Is someone recording this game?

I hope so, because NBA TV isn't always reliable for preseason footage.

Anyone?


----------



## BullSoxChicagosFinest (Oct 22, 2005)

Man Kryphka is versatile, hits the open 3, ties the game


----------



## BG7 (Jun 25, 2003)

Whose the *** with the red hair on the Sonics?


----------



## ChiBron (Jun 24, 2002)

DAMN Wilkins


----------



## spongyfungy (Oct 22, 2003)

Khyrapa turns his head for a sec and Wilkins blows by and dunks it. Luke gets jumps up in an attempt to defend it.


----------



## spongyfungy (Oct 22, 2003)

go Khryapa!


----------



## ChiBron (Jun 24, 2002)

VICKTOR again! :banana:


----------



## spongyfungy (Oct 22, 2003)

I can't wait when Tyrus dunks on another player.


----------



## The ROY (Nov 11, 2004)

BullSoxChicagosFinest said:


> Man Kryphka is versatile, hits the open 3, ties the game


Khyrapa definintely has Noc's range..

He's been lights out this quarter..

He should be good for atleast 10 ppg next season


----------



## LegoHat (Jan 14, 2004)

Battle of the redheads:


----------



## JRose5 (May 4, 2003)

LegoHat said:


> Battle of the redheads:



:laugh:


Epic.


----------



## ChiBron (Jun 24, 2002)

That was weak stuff from TT.


----------



## spongyfungy (Oct 22, 2003)

Tyrus showing the range!


----------



## BullSoxChicagosFinest (Oct 22, 2005)

I think TT has outscored Chandler's career this preseason. A jumper! Tie game


----------



## ChiBron (Jun 24, 2002)

TT makes up for his weak layup attempt. 

I want OT!


----------



## UMfan83 (Jan 15, 2003)

I enjoy the play of Tyrus Thomas


----------



## The ROY (Nov 11, 2004)

SPMJ said:


> That was weak stuff from TT.


Yeah, u could tell he didn't really know what to do lol

TYRUS TIES THE GAME!!


----------



## truebluefan (May 27, 2002)

thomas have ice in his veins?


----------



## Bullsky (Jun 11, 2006)

Woohoo!
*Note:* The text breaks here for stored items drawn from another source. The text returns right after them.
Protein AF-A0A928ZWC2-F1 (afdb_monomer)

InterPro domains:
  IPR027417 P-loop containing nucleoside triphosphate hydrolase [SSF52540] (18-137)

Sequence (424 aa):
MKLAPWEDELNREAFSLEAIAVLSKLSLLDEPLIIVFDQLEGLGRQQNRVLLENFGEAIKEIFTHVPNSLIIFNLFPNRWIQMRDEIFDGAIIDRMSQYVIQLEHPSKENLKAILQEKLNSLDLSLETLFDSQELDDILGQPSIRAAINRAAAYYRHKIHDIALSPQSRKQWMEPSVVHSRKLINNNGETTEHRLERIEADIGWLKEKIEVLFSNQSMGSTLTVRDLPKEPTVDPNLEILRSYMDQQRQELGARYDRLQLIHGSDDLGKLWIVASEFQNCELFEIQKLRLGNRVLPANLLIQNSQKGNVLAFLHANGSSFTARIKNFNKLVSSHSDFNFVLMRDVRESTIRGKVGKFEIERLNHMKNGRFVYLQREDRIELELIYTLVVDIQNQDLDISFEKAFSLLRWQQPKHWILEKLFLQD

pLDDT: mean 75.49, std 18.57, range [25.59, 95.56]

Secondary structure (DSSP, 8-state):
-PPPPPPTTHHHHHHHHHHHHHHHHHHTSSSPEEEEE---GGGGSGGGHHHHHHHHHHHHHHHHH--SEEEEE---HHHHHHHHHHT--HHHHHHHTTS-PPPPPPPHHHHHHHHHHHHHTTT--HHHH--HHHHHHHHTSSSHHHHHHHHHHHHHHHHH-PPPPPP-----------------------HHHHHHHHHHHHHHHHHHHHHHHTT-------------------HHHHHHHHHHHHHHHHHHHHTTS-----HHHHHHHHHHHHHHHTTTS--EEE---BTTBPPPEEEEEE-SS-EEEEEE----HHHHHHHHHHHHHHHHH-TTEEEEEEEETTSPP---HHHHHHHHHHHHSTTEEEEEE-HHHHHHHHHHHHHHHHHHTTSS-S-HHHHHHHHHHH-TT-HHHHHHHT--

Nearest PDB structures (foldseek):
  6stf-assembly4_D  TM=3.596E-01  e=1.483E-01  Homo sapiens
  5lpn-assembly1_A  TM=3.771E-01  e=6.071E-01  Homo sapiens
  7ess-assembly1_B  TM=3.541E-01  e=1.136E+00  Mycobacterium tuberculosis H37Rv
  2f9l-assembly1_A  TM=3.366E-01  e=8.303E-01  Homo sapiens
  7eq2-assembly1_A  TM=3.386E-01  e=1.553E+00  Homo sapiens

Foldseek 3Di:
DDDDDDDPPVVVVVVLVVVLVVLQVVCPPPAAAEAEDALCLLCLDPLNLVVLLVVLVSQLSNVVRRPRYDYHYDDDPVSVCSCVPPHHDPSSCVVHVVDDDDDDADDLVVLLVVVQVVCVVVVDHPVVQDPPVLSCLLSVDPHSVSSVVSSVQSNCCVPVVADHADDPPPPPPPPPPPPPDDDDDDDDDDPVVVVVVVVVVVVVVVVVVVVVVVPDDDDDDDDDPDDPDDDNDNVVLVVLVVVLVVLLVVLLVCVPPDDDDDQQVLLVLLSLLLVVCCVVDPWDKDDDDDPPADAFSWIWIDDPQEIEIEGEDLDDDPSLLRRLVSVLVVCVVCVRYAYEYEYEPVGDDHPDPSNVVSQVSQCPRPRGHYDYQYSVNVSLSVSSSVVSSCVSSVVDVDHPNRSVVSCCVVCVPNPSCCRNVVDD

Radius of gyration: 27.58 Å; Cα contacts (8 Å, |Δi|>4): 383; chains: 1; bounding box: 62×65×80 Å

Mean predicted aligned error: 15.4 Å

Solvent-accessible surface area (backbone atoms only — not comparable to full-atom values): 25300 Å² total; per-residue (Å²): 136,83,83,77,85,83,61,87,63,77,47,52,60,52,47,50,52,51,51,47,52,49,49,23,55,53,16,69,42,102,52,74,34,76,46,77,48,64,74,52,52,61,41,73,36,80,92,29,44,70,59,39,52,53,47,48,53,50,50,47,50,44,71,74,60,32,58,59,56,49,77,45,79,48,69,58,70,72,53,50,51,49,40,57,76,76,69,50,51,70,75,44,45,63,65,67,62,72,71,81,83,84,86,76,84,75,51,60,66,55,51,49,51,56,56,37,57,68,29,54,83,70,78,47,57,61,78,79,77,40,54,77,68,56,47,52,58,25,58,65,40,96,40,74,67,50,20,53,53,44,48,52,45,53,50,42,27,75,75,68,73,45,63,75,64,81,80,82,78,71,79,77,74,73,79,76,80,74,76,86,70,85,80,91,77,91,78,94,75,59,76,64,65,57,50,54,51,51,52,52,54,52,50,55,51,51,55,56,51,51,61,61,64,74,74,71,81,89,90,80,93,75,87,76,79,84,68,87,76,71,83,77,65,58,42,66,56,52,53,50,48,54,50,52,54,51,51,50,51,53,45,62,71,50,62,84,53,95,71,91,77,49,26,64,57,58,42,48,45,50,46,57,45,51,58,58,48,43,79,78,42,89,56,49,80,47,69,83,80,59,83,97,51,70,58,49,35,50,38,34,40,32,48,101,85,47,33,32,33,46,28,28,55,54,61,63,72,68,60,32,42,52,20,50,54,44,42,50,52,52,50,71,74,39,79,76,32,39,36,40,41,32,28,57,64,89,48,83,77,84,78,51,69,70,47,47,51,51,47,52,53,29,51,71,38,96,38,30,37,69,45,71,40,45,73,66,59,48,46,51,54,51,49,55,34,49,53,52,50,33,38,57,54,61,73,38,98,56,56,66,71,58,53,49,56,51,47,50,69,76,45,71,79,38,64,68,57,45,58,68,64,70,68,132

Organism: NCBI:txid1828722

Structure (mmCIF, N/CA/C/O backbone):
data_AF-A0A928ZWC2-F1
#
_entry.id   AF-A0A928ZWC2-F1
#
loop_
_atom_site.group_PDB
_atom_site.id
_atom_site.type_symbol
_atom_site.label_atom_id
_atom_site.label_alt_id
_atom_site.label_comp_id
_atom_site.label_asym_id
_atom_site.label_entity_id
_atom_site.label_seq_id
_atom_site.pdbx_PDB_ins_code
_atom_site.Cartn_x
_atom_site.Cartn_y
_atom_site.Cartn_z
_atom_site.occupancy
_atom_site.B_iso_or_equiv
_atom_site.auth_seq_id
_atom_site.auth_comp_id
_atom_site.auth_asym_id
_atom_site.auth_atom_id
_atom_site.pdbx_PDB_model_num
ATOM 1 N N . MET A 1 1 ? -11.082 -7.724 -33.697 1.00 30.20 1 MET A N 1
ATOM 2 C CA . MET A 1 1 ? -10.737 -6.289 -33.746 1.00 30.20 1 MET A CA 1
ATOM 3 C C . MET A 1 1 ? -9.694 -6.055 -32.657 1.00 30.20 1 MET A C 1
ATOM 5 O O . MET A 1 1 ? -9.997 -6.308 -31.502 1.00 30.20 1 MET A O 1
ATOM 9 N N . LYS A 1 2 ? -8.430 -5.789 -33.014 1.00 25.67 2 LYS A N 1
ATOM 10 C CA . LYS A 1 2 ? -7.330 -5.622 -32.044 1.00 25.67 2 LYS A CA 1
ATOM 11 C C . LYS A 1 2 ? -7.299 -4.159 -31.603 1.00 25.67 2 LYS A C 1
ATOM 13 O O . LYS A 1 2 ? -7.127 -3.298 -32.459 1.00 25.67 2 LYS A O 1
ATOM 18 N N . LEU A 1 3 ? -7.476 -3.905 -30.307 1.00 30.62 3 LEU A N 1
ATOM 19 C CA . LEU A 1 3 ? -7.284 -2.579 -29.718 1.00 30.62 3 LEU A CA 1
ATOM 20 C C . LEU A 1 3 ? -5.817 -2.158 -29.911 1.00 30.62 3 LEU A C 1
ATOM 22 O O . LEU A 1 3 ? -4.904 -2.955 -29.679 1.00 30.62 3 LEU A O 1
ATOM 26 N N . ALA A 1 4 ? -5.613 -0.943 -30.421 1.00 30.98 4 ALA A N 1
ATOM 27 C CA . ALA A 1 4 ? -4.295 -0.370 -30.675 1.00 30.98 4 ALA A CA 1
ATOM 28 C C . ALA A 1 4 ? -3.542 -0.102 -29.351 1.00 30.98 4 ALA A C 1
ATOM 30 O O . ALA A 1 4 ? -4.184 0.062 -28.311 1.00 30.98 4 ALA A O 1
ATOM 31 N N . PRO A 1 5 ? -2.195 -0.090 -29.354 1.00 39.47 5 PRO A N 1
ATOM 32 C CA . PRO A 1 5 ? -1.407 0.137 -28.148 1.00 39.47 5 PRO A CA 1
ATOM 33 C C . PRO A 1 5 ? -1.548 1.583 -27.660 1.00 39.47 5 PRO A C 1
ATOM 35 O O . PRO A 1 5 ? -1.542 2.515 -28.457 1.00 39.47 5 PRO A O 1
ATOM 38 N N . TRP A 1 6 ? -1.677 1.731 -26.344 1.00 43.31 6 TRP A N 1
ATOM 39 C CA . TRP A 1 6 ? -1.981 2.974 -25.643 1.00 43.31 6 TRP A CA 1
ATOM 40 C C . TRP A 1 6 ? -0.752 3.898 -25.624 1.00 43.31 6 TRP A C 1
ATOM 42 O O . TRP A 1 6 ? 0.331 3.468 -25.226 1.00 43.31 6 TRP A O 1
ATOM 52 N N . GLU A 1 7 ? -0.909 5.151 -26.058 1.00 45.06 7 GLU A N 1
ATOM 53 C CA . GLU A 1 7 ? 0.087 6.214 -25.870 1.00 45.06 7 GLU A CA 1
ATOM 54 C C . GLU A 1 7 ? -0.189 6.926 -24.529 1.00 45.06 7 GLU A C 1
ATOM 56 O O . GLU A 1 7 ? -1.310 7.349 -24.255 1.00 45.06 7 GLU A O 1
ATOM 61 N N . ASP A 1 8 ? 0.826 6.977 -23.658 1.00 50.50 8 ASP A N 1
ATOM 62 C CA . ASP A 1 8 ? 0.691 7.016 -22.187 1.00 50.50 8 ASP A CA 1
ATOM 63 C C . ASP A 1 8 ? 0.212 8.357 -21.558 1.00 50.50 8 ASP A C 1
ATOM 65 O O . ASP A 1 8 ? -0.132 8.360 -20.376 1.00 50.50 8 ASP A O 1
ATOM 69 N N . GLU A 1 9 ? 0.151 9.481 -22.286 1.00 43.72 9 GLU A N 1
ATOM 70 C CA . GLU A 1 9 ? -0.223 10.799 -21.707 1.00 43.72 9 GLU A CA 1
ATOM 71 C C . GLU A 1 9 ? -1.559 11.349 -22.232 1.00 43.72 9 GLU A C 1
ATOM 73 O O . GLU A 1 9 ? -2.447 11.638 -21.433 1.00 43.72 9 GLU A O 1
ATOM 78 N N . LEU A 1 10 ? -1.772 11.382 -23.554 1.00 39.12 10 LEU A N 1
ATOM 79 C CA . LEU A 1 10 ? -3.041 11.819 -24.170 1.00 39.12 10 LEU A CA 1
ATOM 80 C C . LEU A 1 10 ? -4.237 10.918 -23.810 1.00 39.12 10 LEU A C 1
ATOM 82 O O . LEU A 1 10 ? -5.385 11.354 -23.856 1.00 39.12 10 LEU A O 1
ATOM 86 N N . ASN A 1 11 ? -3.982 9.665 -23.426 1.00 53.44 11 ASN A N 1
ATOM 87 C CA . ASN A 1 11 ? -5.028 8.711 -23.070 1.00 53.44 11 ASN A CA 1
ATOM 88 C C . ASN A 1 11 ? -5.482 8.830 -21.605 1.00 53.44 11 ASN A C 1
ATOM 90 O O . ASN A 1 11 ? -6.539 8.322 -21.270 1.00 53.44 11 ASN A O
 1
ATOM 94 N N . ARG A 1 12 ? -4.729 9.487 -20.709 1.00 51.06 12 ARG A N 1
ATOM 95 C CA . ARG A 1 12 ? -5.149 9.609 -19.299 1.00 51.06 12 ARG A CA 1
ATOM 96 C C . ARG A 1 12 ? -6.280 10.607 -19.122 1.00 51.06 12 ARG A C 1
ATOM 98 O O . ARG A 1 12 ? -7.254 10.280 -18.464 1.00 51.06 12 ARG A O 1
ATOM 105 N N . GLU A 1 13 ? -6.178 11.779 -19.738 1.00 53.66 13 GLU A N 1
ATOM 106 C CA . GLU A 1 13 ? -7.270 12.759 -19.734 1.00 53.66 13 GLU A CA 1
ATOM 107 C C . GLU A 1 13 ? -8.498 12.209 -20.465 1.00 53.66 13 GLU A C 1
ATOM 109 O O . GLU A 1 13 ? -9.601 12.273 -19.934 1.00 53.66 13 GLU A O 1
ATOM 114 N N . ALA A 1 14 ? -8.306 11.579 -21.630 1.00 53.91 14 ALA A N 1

Tie ballgame!

Defense bulls!


----------



## BG7 (Jun 25, 2003)

Ben Gordon time!


----------



## spongyfungy (Oct 22, 2003)

Luke's hand still signaling timeout 20 seconds after the buzzer sounds.


----------



## truebluefan (May 27, 2002)

OT baby!


----------



## ChiBron (Jun 24, 2002)

.2 left.

Draw a tip for TT.


----------



## Sham (Dec 2, 2002)

Who do we give the ball to in crunch time now, Barrett or Thomas?

Preseason raises so many questions.......


----------



## greekbullsfan (Oct 26, 2003)

spongyfungy said:


> Luke's hand still signaling timeout 20 seconds after the buzzer sounds.
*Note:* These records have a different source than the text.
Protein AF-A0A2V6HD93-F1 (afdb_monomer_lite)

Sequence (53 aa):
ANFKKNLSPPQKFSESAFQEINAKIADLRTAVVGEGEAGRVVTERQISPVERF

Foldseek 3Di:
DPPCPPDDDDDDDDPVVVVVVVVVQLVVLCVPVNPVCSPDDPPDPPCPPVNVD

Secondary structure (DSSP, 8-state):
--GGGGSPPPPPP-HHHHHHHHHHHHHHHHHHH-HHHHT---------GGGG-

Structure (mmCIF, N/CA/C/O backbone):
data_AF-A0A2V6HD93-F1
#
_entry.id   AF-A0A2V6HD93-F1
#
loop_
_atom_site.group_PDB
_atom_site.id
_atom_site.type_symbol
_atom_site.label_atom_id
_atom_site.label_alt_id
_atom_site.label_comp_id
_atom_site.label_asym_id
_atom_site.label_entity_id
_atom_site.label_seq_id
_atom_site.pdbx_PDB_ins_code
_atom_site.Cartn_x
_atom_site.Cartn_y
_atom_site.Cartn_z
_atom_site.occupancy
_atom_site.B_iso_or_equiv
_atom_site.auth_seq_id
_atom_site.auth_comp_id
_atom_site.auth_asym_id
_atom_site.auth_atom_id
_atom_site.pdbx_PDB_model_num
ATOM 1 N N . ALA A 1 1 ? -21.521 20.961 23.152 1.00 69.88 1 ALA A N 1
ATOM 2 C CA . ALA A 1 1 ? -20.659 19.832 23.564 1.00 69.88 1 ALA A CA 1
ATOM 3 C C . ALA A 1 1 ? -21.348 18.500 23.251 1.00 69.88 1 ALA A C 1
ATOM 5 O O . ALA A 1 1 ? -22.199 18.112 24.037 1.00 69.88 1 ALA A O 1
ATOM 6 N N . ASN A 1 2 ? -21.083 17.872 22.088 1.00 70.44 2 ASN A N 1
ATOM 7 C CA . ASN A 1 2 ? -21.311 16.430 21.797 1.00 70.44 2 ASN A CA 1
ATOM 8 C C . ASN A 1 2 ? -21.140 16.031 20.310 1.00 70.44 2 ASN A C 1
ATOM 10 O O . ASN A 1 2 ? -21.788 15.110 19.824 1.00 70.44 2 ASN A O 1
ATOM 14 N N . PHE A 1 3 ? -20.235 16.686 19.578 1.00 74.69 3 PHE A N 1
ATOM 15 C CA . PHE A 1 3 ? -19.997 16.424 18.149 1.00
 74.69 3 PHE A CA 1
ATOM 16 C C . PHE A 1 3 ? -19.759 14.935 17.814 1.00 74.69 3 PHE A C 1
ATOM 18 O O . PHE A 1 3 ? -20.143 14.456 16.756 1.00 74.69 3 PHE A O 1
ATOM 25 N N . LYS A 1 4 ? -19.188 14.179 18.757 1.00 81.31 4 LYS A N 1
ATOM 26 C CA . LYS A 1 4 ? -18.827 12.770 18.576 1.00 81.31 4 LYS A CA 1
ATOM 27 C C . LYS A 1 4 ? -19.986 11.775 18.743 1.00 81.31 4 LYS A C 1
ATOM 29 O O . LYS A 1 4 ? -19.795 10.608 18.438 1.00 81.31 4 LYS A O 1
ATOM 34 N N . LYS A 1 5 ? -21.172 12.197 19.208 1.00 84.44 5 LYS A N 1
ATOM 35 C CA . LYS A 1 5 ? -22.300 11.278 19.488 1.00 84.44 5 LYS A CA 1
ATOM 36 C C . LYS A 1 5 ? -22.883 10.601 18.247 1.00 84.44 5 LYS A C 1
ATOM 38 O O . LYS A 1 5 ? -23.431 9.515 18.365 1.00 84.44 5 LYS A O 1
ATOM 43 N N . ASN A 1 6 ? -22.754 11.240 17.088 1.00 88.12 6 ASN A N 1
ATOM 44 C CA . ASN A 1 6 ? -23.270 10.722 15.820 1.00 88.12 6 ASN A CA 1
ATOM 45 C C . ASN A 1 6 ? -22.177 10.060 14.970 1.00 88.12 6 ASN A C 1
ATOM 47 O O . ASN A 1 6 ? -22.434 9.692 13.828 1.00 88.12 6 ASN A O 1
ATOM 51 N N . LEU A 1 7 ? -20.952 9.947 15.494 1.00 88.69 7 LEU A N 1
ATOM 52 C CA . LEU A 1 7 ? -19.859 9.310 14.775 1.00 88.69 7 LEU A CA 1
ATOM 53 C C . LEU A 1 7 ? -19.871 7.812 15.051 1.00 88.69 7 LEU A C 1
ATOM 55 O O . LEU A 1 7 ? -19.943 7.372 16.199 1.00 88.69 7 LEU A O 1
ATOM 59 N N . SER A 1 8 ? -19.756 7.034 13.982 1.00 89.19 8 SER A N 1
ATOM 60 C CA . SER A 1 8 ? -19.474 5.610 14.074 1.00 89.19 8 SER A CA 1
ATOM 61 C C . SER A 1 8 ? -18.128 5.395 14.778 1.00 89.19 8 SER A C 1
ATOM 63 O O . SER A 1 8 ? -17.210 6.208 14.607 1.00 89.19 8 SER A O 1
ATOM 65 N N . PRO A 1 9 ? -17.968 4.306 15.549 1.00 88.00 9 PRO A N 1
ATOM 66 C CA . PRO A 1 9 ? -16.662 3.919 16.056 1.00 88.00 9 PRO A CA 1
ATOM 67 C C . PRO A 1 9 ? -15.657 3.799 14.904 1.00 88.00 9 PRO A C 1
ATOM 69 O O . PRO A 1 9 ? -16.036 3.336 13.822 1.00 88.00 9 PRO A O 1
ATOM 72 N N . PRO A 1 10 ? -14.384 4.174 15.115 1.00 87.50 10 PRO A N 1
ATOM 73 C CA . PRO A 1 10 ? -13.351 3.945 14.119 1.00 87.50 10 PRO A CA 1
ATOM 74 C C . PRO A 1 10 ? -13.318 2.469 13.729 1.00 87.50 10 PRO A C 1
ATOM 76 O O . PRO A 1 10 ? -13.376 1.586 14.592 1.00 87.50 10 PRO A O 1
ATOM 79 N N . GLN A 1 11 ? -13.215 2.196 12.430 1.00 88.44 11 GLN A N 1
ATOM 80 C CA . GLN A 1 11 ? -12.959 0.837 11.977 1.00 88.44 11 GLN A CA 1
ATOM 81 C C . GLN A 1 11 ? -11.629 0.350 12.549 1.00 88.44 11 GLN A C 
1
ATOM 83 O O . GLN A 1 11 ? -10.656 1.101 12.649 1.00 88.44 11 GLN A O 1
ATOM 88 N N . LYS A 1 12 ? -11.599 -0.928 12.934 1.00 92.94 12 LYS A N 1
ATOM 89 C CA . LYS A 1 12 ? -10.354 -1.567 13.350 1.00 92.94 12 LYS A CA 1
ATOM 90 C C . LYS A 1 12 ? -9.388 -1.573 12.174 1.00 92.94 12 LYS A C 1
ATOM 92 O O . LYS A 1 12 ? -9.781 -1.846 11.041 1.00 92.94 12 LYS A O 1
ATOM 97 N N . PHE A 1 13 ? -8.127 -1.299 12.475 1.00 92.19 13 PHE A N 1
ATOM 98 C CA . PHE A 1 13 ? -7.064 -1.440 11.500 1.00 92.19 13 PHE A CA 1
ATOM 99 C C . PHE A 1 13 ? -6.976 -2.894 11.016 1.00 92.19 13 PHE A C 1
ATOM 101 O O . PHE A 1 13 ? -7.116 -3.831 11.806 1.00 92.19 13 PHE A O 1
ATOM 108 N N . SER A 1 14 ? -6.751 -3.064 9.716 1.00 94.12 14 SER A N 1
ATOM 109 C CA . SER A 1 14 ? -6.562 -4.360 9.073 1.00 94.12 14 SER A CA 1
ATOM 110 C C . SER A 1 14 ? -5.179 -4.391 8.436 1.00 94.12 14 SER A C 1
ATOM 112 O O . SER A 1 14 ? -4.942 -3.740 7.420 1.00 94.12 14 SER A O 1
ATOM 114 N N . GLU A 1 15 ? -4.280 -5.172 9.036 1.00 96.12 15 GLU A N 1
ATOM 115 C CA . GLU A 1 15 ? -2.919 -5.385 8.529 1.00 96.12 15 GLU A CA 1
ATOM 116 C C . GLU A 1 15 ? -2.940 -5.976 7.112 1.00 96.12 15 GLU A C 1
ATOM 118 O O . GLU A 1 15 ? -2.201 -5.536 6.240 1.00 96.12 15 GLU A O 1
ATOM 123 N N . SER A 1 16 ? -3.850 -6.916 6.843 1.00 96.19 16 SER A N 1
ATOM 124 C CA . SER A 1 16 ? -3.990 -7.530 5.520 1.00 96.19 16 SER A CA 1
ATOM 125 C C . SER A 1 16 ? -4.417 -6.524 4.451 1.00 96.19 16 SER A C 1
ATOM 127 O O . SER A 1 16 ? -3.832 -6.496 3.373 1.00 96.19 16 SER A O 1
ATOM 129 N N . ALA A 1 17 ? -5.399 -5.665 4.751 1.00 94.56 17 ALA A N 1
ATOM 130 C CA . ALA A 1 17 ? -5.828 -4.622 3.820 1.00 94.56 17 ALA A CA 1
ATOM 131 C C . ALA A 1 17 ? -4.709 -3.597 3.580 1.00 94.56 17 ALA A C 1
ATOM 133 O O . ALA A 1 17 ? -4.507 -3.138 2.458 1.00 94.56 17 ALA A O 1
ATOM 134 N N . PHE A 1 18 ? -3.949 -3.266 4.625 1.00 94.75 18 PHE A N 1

is luke for sure in the arena? :angel:


----------



## The ROY (Nov 11, 2004)

UMfan83 said:


> I enjoy the play of Tyrus Thomas


He adds ALOT of dimenions to our team

INCREDIBLE perimeter defender, he made that kid turn the ball over on the wings 2 times in a row

INCREDIBLE post defender, nasty block on Wilcox

DISRUPTIVE in the passing lanes, he has a steal or two, but also made ball handlers fumble and turnover

goes STRONG to the basket

MONEY from 15-18 ft

shoots FT's with ease

he's gonna be a force


----------



## ChiBron (Jun 24, 2002)

Barrett!


----------



## BG7 (Jun 25, 2003)

Barret just has ice water flowing through his veins.


----------



## The ROY (Nov 11, 2004)

Thabo breaks down the d, misses the layup, and gets the tip in...

He gained confidence in the 2nd half....now he's looking like the Thabo of the summer leagues


----------



## spongyfungy (Oct 22, 2003)

Though Thabo has looked bad, dribbling into traffic etc.... He does have the length and he had a nice block at the baseline.

though he just let Watson right through.


----------



## ChiBron (Jun 24, 2002)

Wayne Larrivee is so clueless.


----------



## The ROY (Nov 11, 2004)

Thabo's setting on 10 pts, 6 asts & 5 rebs

He still isn't looking incredibly STRONG but his passing is ridiculoussss


----------



## Bullsky (Jun 11, 2006)

Barrett = Pargo v.2


----------



## The ROY (Nov 11, 2004)

13pts, 8rebs, 3asts, 1blk (atleast) & 1stl (atleast) for Tyrus Thomas


----------



## SALO (Jun 6, 2002)

The ROY said:


> Thabo's setting on 10 pts, 6 asts & 5 rebs
> 
> He still isn't looking incredibly STRONG but his passing is ridiculoussss


Those are pretty good numbers despite all the negative stuff I've been reading on the game threads (here and at realgm). 

I'm so jealous right now. Wish I could watch these games. 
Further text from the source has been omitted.